Work instruction: Output only the lines below that start at the line containing "ATOM 92 C C" and end at the line containing "ATOM 97 N N", with both ends kept.

Stored data:
==============================
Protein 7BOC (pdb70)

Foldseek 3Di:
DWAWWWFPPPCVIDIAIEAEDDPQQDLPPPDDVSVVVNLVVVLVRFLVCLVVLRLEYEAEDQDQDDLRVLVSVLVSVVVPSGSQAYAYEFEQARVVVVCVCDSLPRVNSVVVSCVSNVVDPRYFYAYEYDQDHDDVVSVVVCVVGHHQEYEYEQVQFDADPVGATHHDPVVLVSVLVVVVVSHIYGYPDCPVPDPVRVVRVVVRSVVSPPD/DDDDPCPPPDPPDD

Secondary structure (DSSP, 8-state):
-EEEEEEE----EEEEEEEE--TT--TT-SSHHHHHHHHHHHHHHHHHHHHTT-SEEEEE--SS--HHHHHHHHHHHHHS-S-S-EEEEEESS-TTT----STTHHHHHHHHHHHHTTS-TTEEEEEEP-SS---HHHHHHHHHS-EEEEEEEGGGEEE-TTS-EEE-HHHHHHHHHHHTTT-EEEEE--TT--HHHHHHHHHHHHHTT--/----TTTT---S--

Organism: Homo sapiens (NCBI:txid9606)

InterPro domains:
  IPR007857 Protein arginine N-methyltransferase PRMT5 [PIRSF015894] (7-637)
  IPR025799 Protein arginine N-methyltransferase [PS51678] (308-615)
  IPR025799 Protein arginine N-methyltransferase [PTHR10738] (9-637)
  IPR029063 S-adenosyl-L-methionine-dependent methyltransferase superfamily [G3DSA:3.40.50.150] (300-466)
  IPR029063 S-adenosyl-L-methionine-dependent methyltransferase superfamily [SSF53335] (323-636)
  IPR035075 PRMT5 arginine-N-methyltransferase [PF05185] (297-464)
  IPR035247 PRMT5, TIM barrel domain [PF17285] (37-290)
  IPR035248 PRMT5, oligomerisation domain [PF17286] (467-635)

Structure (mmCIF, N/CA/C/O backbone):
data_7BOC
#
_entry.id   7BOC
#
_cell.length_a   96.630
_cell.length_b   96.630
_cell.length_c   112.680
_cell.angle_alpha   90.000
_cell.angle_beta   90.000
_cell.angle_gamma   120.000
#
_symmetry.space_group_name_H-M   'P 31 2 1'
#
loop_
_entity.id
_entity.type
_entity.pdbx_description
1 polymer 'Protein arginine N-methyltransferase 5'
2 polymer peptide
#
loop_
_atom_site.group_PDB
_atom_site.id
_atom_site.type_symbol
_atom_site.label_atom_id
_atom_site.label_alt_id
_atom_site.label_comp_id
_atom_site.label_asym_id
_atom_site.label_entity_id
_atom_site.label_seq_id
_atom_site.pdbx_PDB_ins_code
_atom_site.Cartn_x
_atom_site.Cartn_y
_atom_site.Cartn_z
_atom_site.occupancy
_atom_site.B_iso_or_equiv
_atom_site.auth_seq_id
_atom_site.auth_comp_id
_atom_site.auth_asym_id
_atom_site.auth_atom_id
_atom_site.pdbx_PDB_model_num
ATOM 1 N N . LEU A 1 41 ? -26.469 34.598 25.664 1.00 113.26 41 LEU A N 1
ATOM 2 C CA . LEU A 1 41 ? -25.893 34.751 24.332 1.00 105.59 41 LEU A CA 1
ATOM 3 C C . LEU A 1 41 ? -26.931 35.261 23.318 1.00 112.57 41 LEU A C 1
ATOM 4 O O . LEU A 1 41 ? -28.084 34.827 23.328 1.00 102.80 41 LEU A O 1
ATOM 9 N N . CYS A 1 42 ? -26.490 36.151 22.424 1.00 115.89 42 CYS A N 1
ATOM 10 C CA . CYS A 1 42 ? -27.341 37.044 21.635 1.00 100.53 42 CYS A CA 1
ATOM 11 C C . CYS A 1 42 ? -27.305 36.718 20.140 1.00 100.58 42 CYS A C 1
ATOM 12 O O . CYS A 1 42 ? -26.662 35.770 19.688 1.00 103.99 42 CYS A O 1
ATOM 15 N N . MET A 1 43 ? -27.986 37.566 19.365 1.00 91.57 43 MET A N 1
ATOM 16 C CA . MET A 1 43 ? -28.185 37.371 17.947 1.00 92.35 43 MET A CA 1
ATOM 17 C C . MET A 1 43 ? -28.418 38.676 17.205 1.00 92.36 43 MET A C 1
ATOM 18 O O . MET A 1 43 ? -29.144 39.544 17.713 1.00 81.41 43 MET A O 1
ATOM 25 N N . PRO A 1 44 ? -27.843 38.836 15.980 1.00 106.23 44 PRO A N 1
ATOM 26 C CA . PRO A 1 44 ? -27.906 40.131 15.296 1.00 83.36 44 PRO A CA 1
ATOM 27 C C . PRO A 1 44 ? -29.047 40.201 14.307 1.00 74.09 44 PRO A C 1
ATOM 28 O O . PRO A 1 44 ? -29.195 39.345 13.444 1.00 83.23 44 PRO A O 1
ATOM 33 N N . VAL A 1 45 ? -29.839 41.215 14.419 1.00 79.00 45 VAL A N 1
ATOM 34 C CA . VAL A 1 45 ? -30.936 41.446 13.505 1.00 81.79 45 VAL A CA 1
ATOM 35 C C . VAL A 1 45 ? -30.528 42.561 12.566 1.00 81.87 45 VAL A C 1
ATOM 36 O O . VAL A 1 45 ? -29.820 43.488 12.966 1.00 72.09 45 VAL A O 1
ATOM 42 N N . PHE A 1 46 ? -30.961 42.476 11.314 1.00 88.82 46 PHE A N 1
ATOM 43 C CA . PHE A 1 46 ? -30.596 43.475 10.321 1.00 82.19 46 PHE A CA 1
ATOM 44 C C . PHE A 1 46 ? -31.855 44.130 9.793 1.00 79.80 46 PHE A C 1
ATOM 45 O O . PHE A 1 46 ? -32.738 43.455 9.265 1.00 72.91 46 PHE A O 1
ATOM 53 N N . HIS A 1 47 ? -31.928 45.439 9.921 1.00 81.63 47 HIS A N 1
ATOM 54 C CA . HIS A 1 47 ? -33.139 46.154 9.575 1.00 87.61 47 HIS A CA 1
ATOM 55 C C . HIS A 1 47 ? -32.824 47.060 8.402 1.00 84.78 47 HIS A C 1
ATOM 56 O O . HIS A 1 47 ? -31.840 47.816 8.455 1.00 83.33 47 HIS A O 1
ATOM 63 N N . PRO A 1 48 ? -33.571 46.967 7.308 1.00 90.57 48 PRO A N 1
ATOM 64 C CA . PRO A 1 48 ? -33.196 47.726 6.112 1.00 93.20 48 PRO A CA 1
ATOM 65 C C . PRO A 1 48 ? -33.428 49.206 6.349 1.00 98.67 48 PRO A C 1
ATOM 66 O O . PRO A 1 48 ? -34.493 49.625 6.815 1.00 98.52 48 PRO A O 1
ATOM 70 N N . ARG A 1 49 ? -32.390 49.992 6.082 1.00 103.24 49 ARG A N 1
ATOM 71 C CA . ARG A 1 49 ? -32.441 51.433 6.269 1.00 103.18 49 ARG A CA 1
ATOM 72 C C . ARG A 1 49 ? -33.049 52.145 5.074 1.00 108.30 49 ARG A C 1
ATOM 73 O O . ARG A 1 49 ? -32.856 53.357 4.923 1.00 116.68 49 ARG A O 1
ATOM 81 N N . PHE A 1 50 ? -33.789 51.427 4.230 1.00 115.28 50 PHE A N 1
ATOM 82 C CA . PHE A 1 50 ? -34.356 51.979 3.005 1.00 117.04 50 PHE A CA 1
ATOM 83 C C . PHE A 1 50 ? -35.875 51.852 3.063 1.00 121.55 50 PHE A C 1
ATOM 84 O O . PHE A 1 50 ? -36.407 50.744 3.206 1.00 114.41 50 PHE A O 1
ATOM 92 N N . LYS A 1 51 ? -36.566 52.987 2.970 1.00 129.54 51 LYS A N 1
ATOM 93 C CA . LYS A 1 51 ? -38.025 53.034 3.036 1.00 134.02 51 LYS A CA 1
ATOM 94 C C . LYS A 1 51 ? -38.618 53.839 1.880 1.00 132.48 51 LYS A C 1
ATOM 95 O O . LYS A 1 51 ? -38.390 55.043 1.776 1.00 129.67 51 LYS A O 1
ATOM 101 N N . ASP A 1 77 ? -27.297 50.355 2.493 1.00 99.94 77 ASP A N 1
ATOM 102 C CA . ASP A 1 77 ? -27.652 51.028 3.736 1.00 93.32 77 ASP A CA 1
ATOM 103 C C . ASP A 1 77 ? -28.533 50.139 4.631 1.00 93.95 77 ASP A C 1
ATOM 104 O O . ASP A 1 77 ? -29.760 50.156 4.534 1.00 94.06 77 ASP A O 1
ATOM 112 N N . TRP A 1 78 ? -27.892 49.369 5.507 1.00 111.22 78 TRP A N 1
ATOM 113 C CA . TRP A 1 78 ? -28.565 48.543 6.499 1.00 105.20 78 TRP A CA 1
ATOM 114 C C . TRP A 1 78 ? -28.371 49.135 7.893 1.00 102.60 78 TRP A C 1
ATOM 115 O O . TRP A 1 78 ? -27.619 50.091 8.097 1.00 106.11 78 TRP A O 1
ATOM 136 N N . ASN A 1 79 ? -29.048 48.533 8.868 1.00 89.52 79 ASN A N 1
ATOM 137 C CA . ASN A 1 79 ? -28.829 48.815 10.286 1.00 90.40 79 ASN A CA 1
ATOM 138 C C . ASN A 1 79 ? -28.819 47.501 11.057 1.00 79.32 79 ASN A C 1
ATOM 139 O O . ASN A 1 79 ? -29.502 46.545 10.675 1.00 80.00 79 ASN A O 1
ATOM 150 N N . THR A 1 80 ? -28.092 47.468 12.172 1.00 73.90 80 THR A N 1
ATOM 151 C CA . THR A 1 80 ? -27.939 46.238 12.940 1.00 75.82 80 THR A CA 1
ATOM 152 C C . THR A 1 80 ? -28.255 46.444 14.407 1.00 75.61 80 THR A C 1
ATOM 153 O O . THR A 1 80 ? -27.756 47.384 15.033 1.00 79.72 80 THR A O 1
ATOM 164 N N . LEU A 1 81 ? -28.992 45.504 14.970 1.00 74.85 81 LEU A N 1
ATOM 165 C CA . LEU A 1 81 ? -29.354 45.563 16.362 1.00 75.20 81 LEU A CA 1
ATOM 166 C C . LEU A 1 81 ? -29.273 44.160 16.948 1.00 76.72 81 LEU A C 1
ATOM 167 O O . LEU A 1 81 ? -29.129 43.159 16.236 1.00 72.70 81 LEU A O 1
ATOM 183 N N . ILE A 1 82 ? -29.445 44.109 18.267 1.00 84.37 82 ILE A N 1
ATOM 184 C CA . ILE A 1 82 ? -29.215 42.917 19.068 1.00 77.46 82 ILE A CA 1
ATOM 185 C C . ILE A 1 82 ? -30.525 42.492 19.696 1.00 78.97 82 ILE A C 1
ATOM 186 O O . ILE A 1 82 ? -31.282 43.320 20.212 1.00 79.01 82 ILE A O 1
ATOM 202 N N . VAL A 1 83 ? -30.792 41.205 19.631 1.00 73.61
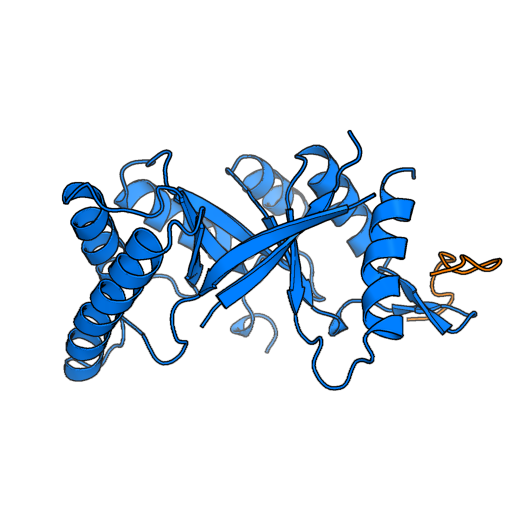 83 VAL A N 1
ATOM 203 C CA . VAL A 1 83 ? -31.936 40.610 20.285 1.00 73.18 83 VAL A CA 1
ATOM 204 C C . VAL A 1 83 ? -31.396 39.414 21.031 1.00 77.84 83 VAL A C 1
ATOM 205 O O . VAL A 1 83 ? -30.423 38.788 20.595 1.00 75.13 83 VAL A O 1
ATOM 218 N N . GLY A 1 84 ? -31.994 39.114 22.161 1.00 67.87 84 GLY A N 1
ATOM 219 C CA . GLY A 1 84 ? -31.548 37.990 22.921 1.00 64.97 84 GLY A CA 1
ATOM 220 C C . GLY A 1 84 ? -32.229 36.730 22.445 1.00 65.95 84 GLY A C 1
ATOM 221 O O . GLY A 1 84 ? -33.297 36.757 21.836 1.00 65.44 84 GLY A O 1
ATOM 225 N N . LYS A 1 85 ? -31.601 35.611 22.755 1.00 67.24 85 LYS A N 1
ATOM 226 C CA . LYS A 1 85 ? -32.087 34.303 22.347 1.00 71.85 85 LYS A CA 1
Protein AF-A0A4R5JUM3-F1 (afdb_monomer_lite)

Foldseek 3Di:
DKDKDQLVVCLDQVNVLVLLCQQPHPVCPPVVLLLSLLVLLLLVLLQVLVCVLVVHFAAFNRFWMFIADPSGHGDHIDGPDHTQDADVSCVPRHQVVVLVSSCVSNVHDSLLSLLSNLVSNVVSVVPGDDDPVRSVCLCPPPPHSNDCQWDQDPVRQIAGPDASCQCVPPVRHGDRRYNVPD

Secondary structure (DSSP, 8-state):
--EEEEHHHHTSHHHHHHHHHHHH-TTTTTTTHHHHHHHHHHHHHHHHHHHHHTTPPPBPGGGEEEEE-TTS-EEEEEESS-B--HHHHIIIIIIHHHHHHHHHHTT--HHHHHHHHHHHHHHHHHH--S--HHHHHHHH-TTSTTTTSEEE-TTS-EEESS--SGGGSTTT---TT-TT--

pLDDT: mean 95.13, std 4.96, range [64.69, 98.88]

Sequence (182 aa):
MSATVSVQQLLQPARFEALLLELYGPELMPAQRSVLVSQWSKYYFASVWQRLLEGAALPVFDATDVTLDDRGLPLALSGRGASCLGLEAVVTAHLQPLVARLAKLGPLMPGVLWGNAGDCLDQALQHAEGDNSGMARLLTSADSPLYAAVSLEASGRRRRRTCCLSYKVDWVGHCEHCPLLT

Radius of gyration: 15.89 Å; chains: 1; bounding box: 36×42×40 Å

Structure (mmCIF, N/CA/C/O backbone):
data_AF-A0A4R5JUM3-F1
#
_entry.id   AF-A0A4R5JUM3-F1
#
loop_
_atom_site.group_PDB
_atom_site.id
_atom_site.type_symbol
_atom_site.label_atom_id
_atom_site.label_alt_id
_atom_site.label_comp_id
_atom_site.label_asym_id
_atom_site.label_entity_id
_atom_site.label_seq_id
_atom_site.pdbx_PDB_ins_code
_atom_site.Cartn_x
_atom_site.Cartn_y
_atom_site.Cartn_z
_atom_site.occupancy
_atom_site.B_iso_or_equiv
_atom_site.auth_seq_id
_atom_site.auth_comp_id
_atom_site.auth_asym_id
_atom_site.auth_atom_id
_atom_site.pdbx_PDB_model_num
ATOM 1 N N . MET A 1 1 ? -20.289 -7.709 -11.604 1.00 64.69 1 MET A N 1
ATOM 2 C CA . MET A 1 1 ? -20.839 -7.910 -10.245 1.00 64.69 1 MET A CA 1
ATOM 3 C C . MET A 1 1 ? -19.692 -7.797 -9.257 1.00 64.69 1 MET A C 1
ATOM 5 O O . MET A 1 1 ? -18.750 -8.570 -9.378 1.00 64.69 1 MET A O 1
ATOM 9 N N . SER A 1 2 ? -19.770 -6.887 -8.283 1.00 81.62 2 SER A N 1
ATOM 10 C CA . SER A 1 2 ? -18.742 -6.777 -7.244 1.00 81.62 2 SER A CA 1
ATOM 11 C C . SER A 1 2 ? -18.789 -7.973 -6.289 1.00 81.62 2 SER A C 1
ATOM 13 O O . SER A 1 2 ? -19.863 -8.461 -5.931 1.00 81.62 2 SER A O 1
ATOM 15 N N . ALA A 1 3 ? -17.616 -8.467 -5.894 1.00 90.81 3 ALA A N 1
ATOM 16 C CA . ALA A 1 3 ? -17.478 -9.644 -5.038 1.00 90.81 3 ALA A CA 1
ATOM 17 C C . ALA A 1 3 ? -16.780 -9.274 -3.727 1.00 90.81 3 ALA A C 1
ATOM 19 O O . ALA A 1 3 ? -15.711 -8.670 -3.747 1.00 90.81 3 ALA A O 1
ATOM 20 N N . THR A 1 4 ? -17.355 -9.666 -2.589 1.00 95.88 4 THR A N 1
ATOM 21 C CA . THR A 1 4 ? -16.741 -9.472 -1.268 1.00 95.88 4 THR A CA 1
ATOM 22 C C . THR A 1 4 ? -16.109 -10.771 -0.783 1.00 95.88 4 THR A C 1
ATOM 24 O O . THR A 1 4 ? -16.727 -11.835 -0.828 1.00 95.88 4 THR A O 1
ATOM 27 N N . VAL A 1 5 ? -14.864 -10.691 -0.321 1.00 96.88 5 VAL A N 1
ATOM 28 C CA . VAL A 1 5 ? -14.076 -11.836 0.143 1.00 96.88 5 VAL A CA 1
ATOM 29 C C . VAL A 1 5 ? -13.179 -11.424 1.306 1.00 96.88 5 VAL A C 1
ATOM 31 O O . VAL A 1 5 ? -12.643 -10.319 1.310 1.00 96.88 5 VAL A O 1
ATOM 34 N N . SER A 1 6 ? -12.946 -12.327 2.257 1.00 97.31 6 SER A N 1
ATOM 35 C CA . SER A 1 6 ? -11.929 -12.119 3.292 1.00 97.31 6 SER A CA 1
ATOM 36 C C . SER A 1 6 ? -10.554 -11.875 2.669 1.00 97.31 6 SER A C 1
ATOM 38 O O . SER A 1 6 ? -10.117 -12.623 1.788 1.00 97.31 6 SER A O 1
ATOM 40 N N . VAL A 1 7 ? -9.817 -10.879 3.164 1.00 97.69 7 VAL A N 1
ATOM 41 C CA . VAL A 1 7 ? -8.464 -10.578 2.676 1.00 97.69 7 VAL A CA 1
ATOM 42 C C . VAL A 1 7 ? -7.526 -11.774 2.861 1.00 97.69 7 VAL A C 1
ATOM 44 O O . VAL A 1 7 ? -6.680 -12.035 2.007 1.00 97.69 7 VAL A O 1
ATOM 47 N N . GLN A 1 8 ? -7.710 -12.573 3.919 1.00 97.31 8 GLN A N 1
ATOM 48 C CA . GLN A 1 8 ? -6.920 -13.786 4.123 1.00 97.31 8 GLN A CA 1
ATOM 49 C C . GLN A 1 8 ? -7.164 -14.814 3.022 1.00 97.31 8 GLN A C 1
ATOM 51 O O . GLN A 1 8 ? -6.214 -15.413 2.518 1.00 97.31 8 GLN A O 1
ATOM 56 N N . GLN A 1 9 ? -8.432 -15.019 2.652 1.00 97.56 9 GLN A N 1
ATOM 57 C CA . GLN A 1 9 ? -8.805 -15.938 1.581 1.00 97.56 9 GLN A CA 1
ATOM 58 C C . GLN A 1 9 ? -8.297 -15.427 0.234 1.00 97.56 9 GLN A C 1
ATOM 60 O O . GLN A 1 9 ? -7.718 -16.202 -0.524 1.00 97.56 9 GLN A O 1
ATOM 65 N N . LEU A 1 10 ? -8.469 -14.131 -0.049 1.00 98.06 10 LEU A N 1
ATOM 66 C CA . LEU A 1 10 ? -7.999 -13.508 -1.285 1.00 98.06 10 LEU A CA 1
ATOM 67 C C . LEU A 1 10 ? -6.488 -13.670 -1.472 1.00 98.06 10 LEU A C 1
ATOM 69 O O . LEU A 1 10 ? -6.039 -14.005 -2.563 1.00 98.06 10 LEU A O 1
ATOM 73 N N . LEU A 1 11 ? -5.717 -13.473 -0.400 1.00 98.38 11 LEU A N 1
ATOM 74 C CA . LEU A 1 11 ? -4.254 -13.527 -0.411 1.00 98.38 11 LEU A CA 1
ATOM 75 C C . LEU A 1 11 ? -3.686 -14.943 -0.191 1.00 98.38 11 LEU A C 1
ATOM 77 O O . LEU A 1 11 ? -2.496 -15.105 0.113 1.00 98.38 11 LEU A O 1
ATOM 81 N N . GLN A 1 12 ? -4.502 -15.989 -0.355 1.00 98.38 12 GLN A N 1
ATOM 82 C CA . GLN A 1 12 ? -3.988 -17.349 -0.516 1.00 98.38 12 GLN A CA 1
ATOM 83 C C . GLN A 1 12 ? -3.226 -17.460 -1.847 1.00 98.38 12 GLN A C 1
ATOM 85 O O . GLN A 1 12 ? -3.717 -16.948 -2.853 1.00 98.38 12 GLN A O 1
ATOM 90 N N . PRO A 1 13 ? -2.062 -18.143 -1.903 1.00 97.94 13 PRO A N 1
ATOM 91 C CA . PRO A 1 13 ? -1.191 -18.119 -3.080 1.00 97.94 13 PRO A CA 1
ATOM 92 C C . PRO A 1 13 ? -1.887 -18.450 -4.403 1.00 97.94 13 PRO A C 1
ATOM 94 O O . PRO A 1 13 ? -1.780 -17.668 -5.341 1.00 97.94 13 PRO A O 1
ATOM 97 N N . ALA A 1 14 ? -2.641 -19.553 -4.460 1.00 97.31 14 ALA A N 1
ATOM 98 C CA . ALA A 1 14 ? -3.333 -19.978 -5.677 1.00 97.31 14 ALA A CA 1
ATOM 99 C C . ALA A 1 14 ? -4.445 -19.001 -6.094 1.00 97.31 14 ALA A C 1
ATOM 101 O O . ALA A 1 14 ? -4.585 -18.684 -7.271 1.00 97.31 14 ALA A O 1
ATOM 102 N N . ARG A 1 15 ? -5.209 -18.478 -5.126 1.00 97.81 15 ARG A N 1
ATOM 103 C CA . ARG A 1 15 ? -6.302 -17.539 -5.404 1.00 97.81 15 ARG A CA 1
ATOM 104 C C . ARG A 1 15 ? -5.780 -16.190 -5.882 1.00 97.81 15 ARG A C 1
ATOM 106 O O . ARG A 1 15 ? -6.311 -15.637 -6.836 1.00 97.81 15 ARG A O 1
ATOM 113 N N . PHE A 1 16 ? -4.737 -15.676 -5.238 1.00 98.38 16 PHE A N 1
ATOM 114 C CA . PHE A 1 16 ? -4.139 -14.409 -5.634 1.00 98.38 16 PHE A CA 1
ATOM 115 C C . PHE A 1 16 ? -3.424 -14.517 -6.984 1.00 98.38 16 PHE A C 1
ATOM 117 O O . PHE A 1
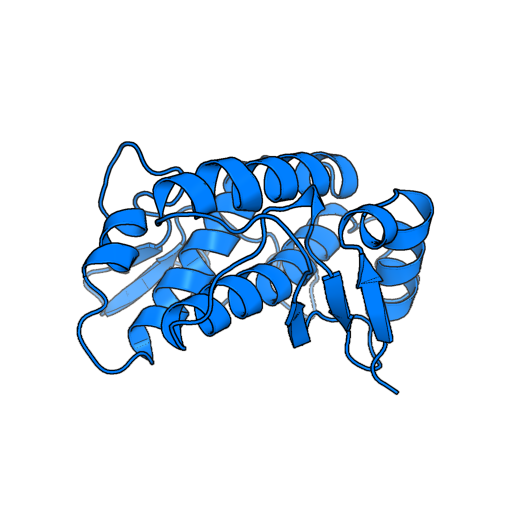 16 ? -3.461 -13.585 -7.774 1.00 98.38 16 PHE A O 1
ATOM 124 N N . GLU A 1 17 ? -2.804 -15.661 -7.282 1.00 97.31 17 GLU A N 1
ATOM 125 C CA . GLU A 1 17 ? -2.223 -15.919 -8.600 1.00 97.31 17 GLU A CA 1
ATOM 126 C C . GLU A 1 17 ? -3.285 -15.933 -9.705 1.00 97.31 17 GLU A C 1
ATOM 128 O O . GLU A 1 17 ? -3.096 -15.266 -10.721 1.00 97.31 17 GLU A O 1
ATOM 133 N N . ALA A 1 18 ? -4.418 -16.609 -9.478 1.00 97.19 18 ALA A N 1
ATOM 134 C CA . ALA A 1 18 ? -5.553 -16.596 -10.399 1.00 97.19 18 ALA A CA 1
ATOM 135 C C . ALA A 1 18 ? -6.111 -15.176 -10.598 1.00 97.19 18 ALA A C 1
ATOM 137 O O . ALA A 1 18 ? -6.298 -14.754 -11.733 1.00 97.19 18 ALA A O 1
==============================
Solution to the problem:
ATOM 92 C C . PRO A 1 13 ? -1.887 -18.450 -4.403 1.00 97.94 13 PRO A C 1
ATOM 94 O O . PRO A 1 13 ? -1.780 -17.668 -5.341 1.00 97.94 13 PRO A O 1
ATOM 97 N N . ALA A 1 14 ? -2.641 -19.553 -4.460 1.00 97.31 14 ALA A N 1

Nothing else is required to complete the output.